### TASK PROMPT
Reproduce the records word for word, from the first line to the line containing "ATOM 2 C CA".

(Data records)

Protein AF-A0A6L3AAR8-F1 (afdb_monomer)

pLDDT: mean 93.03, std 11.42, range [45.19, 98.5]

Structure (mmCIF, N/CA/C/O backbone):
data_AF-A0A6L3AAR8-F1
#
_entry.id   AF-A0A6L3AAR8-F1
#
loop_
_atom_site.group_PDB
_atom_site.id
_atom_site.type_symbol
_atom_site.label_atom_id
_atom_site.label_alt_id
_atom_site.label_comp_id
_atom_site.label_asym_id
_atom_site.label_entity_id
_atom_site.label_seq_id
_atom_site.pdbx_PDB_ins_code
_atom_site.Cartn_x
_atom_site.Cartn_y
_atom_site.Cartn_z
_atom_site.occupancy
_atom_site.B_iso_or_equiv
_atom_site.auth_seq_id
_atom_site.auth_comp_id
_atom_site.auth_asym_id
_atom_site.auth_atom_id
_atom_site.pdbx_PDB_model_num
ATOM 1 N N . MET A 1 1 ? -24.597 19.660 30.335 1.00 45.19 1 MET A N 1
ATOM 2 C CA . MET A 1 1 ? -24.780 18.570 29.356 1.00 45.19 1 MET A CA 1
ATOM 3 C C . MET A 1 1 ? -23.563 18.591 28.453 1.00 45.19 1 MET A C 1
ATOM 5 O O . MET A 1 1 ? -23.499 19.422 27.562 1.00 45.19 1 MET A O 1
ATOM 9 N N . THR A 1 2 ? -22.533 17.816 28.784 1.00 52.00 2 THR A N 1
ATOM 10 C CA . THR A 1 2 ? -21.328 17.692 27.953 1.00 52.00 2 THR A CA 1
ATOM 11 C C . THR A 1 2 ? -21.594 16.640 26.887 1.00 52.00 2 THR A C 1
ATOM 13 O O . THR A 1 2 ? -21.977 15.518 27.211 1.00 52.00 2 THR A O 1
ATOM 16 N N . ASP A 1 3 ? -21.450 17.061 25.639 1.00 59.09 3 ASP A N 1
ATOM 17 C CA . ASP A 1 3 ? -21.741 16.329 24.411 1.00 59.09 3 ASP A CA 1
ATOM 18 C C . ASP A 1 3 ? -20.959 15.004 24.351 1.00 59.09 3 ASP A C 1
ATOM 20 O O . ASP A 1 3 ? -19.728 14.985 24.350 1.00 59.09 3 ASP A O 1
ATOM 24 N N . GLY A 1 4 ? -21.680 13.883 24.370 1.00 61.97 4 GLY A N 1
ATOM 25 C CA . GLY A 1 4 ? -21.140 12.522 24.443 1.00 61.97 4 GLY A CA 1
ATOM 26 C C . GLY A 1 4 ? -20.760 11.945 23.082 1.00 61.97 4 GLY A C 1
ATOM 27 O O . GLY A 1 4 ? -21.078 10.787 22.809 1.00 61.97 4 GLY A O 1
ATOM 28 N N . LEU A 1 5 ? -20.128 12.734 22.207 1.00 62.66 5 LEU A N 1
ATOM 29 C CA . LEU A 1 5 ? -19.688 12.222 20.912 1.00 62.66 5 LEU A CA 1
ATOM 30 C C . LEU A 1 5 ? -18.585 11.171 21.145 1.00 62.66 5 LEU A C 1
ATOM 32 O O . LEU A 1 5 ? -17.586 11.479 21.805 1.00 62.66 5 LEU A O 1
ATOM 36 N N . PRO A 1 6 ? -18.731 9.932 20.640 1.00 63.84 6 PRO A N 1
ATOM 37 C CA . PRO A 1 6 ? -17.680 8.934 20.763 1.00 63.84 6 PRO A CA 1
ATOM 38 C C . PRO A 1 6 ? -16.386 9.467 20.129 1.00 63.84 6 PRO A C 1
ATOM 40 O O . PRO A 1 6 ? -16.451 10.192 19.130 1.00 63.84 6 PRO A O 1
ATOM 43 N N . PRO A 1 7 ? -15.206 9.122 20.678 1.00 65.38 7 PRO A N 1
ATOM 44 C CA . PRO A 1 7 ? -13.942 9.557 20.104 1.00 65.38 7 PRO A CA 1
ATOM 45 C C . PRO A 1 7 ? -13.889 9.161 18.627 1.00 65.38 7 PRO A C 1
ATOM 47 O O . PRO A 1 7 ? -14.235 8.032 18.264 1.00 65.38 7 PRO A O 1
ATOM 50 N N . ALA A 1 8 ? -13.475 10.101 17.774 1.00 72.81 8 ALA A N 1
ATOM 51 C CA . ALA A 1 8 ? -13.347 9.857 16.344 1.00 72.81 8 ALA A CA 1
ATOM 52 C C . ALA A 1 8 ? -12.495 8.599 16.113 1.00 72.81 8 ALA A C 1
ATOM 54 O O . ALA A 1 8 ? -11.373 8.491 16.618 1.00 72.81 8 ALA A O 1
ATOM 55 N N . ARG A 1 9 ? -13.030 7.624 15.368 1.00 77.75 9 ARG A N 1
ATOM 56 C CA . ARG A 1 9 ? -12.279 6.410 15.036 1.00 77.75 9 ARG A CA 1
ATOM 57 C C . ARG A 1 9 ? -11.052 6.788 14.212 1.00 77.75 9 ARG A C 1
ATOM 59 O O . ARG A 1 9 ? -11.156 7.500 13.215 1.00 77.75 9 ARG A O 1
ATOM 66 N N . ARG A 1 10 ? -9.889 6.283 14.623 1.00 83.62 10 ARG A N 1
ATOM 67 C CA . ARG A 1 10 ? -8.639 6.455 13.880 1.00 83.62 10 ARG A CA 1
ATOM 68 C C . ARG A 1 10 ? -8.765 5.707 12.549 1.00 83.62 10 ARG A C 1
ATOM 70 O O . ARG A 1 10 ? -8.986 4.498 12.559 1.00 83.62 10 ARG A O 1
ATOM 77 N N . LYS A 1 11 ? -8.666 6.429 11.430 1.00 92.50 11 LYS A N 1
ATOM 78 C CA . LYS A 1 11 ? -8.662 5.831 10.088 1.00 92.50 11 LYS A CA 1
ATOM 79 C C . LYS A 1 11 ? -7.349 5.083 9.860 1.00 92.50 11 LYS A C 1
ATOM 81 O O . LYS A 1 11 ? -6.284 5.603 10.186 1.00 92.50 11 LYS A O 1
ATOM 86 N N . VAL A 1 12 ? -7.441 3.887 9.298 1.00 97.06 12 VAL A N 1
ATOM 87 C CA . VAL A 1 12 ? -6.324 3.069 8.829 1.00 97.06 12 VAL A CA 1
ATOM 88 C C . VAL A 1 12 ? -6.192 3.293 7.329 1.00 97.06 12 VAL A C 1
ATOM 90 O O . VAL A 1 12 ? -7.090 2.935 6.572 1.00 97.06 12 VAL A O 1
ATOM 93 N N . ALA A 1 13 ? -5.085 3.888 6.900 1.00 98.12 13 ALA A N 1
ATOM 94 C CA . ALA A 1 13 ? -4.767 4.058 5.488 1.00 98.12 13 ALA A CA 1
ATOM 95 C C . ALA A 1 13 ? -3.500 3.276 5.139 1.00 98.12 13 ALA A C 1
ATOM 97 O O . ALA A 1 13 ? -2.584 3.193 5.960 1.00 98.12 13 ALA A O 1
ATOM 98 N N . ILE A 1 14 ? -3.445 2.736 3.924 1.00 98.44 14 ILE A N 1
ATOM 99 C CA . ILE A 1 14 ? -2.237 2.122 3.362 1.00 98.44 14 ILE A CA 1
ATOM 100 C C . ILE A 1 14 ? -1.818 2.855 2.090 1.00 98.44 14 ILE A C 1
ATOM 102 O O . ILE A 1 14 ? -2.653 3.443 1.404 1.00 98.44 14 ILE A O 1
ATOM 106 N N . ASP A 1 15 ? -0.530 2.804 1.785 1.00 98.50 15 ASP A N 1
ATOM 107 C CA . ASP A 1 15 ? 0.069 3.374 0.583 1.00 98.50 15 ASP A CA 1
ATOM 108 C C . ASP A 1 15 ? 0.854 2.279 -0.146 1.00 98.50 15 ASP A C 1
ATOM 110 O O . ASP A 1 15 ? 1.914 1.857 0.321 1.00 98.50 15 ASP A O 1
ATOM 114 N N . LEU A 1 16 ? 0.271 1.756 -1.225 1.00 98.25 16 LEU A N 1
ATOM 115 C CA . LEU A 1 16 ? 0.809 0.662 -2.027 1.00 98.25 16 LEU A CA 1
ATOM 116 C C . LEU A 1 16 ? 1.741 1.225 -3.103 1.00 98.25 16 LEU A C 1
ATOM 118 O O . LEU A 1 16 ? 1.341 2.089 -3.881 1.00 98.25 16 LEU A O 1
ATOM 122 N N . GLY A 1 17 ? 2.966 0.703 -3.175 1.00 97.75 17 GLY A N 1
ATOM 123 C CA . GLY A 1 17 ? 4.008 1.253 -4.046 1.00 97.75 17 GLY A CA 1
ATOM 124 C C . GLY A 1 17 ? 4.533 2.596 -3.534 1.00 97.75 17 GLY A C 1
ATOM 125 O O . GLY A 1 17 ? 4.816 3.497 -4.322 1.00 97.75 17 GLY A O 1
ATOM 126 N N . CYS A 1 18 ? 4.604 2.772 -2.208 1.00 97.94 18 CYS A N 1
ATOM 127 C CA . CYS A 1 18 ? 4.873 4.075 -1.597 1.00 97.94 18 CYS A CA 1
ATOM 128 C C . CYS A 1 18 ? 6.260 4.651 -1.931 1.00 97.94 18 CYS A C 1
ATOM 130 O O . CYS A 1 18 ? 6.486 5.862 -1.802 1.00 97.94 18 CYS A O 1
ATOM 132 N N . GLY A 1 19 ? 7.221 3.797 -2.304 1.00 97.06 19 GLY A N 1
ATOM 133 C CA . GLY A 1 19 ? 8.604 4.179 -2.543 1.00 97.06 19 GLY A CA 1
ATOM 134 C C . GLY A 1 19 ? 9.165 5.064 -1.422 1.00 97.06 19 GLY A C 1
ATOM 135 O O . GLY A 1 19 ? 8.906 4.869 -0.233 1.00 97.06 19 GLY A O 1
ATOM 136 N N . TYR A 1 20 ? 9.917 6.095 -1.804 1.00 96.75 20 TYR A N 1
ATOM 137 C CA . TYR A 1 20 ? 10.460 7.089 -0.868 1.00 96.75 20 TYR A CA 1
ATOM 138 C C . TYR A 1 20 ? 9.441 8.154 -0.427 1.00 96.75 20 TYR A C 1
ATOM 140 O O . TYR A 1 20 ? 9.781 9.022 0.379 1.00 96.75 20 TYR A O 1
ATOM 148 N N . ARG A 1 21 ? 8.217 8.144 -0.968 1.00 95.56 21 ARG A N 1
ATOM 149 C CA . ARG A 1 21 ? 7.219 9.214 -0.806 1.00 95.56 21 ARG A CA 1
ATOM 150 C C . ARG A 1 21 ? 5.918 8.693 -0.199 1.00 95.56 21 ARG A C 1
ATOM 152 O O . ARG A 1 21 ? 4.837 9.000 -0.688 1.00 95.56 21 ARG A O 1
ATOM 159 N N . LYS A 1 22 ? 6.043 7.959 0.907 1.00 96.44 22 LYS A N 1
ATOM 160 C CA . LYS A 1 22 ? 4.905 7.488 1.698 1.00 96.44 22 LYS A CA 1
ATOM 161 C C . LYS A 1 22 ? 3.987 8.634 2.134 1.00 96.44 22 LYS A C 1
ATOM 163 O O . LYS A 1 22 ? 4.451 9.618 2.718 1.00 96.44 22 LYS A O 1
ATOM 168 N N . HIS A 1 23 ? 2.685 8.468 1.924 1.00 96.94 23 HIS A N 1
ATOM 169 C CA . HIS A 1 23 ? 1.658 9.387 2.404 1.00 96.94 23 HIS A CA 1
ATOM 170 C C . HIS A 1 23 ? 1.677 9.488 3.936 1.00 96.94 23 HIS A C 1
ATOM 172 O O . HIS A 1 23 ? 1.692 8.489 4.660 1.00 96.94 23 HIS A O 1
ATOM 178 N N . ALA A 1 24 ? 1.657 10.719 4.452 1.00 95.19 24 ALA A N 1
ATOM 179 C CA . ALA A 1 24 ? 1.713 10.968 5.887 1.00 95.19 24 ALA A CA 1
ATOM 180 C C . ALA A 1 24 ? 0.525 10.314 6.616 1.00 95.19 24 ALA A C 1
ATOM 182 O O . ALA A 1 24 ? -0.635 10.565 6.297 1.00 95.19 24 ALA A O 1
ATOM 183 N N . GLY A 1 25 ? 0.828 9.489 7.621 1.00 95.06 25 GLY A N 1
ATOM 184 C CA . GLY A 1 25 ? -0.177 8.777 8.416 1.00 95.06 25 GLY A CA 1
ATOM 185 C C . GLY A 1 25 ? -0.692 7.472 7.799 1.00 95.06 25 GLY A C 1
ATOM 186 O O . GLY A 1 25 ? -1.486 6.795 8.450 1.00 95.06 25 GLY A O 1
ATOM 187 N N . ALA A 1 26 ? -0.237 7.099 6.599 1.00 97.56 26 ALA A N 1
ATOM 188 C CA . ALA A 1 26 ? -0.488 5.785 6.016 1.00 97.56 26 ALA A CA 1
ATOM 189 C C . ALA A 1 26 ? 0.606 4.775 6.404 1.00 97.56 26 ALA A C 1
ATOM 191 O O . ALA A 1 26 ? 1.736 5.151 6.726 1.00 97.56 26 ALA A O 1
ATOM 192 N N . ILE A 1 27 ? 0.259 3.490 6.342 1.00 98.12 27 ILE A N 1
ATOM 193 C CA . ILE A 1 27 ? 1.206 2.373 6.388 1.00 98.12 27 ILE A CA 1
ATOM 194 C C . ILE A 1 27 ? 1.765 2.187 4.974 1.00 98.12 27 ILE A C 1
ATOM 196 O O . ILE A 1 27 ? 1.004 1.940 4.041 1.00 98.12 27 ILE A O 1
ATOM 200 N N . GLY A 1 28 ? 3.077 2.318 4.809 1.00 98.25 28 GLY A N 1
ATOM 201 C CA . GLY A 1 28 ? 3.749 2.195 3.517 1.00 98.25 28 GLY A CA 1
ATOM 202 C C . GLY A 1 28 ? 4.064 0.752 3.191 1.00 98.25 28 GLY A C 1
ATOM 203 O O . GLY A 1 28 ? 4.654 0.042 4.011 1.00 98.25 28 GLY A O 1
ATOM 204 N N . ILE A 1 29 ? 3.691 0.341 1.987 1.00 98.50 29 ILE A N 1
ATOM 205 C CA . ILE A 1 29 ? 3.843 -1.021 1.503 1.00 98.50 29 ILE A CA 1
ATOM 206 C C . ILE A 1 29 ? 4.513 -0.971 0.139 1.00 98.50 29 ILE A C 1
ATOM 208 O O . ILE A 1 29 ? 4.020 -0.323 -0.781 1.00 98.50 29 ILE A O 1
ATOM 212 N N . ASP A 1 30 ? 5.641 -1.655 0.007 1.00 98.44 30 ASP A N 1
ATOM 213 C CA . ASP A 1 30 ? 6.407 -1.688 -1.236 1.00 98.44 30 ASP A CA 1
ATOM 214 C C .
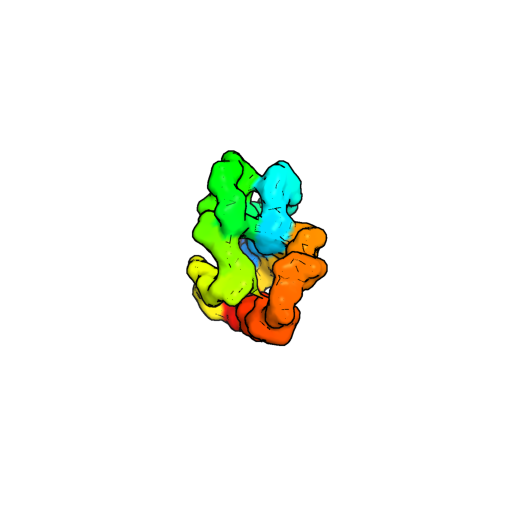 ASP A 1 30 ? 7.243 -2.971 -1.306 1.00 98.44 30 ASP A C 1
ATOM 216 O O . ASP A 1 30 ? 7.508 -3.611 -0.285 1.00 98.44 30 ASP A O 1
ATOM 220 N N . ILE A 1 31 ? 7.689 -3.329 -2.508 1.00 97.62 31 ILE A N 1
ATOM 221 C CA . ILE A 1 31 ? 8.628 -4.428 -2.744 1.00 97.62 31 ILE A CA 1
ATOM 222 C C . ILE A 1 31 ? 10.081 -3.994 -2.486 1.00 97.62 31 ILE A C 1
ATOM 224 O O . ILE A 1 31 ? 10.963 -4.827 -2.260 1.00 97.62 31 ILE A O 1
ATOM 228 N N . ALA A 1 32 ? 10.352 -2.688 -2.494 1.00 97.25 32 ALA A N 1
ATOM 229 C CA . ALA A 1 32 ? 11.657 -2.125 -2.202 1.00 97.25 32 ALA A CA 1
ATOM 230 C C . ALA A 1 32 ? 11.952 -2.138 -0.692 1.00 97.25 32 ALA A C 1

### REPLY TO THE EXERCISE
Protein AF-A0A6L3AAR8-F1 (afdb_monomer)

pLDDT: mean 93.03, std 11.42, range [45.19, 98.5]

Structure (mmCIF, N/CA/C/O backbone):
data_AF-A0A6L3AAR8-F1
#
_entry.id   AF-A0A6L3AAR8-F1
#
loop_
_atom_site.group_PDB
_atom_site.id
_atom_site.type_symbol
_atom_site.label_atom_id
_atom_site.label_alt_id
_atom_site.label_comp_id
_atom_site.label_asym_id
_atom_site.label_entity_id
_atom_site.label_seq_id
_atom_site.pdbx_PDB_ins_code
_atom_site.Cartn_x
_atom_site.Cartn_y
_atom_site.Cartn_z
_atom_site.occupancy
_atom_site.B_iso_or_equiv
_atom_site.auth_seq_id
_atom_site.auth_comp_id
_atom_site.auth_asym_id
_atom_site.auth_atom_id
_atom_site.pdbx_PDB_model_num
ATOM 1 N N . MET A 1 1 ? -24.597 19.660 30.335 1.00 45.19 1 MET A N 1
ATOM 2 C CA . MET A 1 1 ? -24.780 18.570 29.356 1.00 45.19 1 MET A CA 1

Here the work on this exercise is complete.